### Task directions
Find the line holding "ATOM 70 N N" in the entries below. Give it again exactly, along with every line after it up to and including the line holding "ATOM 72 C C".

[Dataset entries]
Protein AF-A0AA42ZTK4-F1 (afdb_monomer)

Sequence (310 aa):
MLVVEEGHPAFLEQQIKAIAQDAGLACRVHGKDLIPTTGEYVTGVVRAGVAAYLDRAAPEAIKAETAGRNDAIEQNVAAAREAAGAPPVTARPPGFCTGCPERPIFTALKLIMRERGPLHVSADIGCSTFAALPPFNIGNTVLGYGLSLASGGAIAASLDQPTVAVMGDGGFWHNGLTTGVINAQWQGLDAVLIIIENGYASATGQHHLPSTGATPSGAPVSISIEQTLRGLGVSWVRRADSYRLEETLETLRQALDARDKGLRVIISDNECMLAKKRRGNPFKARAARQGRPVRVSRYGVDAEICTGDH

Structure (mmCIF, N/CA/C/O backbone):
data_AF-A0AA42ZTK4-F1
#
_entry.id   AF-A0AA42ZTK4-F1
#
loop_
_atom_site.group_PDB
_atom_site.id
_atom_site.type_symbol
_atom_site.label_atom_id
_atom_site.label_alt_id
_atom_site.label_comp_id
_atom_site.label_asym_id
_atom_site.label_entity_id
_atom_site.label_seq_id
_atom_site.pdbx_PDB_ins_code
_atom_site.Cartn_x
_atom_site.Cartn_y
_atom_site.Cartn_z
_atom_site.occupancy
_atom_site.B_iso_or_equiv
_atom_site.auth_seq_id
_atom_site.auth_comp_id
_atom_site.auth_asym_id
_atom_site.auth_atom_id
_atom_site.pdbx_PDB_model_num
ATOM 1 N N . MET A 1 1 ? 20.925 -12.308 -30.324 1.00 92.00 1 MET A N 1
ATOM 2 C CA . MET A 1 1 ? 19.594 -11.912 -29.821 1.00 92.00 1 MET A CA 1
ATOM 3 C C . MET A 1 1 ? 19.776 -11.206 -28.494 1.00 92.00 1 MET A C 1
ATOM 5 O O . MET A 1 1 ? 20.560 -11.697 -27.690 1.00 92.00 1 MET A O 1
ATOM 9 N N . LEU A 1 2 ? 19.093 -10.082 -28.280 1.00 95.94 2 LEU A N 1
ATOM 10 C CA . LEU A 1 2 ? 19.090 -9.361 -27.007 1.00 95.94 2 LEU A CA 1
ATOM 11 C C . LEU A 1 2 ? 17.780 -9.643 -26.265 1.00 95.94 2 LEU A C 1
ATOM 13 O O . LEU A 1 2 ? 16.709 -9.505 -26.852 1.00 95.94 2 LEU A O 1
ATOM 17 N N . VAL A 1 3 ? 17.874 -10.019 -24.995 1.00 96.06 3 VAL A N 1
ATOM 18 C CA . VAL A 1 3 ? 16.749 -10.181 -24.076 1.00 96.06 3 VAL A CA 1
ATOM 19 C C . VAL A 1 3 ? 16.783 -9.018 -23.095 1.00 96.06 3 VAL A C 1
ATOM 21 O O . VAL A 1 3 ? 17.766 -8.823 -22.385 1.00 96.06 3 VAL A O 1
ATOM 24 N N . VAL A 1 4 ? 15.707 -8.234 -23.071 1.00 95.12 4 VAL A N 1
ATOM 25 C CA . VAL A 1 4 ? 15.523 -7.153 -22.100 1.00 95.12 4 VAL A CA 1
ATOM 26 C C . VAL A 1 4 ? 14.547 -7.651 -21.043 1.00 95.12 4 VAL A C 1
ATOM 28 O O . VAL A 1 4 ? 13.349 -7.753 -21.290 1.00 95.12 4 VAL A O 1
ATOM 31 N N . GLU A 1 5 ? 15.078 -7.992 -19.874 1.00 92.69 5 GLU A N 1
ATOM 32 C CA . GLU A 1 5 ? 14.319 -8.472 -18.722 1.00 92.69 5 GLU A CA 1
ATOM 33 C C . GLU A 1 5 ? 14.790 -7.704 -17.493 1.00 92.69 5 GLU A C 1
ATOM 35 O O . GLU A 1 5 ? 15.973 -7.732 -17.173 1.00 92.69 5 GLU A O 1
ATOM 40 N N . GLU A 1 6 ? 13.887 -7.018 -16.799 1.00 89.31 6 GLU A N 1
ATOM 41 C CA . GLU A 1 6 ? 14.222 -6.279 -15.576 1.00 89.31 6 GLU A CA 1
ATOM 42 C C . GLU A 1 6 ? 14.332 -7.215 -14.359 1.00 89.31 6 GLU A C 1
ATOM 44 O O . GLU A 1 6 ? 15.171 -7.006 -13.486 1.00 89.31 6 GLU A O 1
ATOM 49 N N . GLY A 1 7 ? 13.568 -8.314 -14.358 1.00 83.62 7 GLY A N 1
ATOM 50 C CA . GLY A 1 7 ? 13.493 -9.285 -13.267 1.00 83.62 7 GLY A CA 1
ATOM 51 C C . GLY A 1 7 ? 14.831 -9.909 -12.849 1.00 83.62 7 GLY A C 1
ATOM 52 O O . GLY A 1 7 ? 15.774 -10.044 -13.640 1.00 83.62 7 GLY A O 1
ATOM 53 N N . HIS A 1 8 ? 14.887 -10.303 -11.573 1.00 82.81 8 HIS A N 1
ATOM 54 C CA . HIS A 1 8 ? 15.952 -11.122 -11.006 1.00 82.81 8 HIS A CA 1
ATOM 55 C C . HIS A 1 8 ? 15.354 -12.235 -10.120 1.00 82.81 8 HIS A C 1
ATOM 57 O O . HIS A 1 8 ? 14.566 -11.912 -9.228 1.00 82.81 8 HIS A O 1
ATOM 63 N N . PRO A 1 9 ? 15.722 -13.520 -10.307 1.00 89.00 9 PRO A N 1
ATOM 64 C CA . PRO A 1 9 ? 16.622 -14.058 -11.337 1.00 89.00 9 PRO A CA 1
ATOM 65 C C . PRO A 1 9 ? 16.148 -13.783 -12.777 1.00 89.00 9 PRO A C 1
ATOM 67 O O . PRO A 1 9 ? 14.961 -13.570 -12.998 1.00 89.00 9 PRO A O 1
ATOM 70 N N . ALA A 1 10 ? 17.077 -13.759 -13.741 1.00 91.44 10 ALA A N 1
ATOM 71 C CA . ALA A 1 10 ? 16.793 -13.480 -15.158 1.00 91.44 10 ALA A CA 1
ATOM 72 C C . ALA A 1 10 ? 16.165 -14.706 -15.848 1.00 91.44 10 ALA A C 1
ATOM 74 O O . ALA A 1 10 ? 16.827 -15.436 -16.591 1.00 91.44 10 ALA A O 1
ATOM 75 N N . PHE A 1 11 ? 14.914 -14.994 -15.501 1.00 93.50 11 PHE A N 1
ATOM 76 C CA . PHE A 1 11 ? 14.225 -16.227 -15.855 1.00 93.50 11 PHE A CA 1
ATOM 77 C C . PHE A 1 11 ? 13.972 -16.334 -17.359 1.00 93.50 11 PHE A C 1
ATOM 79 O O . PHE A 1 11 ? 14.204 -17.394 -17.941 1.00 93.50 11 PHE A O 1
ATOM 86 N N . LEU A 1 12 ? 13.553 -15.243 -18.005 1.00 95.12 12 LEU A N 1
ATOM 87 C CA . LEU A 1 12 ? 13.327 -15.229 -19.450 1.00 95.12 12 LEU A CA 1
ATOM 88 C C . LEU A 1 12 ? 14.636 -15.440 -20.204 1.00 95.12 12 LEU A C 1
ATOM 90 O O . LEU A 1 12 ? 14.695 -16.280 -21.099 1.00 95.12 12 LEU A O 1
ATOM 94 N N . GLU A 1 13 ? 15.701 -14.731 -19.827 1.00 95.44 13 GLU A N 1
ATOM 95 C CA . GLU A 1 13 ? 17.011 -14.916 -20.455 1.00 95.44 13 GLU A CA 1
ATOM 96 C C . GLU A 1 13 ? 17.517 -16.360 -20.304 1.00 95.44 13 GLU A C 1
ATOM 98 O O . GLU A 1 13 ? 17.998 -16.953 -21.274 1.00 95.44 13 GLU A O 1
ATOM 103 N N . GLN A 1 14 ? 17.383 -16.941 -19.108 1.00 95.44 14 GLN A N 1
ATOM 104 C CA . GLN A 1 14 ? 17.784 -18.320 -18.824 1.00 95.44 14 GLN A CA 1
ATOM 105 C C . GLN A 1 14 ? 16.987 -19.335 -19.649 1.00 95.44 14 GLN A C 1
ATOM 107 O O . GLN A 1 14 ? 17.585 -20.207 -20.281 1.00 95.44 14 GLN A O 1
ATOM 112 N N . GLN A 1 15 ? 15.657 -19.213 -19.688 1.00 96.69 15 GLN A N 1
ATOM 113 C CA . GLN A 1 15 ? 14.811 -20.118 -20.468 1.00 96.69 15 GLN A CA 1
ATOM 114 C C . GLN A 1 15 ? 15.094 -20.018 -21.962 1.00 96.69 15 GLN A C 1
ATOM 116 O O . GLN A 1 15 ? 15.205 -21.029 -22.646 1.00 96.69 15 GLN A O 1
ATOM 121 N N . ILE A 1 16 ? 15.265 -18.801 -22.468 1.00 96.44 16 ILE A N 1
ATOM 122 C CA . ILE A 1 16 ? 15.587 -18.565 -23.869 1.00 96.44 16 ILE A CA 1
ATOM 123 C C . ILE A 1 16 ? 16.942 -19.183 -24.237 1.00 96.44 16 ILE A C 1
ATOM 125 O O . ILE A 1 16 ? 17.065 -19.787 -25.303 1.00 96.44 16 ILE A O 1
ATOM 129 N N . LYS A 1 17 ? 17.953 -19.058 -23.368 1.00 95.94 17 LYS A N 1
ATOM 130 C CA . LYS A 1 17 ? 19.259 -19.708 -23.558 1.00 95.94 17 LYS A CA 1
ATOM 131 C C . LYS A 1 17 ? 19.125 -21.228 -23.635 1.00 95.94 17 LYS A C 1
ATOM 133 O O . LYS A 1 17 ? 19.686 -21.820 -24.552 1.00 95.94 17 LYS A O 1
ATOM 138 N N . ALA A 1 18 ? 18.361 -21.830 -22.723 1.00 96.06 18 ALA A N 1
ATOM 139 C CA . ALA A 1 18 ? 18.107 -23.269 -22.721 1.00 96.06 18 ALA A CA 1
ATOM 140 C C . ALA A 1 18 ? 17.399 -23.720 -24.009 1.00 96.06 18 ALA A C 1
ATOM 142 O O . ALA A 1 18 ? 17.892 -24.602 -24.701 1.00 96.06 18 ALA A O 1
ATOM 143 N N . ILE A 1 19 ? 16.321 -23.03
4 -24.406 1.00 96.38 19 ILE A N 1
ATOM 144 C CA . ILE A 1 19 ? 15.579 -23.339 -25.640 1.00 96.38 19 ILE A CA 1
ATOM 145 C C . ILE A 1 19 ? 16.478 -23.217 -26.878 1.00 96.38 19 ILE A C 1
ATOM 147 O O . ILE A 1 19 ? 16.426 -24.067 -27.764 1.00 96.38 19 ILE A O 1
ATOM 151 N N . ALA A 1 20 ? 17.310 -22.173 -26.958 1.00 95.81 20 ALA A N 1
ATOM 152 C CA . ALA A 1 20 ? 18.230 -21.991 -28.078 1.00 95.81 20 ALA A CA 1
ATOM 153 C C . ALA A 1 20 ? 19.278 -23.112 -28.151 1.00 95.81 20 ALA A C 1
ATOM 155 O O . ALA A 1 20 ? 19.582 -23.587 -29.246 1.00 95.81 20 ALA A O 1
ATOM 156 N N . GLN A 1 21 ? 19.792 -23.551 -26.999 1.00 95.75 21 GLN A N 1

### Answer to this problem
ATOM 70 N N . ALA A 1 10 ? 17.077 -13.759 -13.741 1.00 91.44 10 ALA A N 1
ATOM 71 C CA . ALA A 1 10 ? 16.793 -13.480 -15.158 1.00 91.44 10 ALA A CA 1
ATOM 72 C C . ALA A 1 10 ? 16.165 -14.706 -15.848 1.00 91.44 10 ALA A C 1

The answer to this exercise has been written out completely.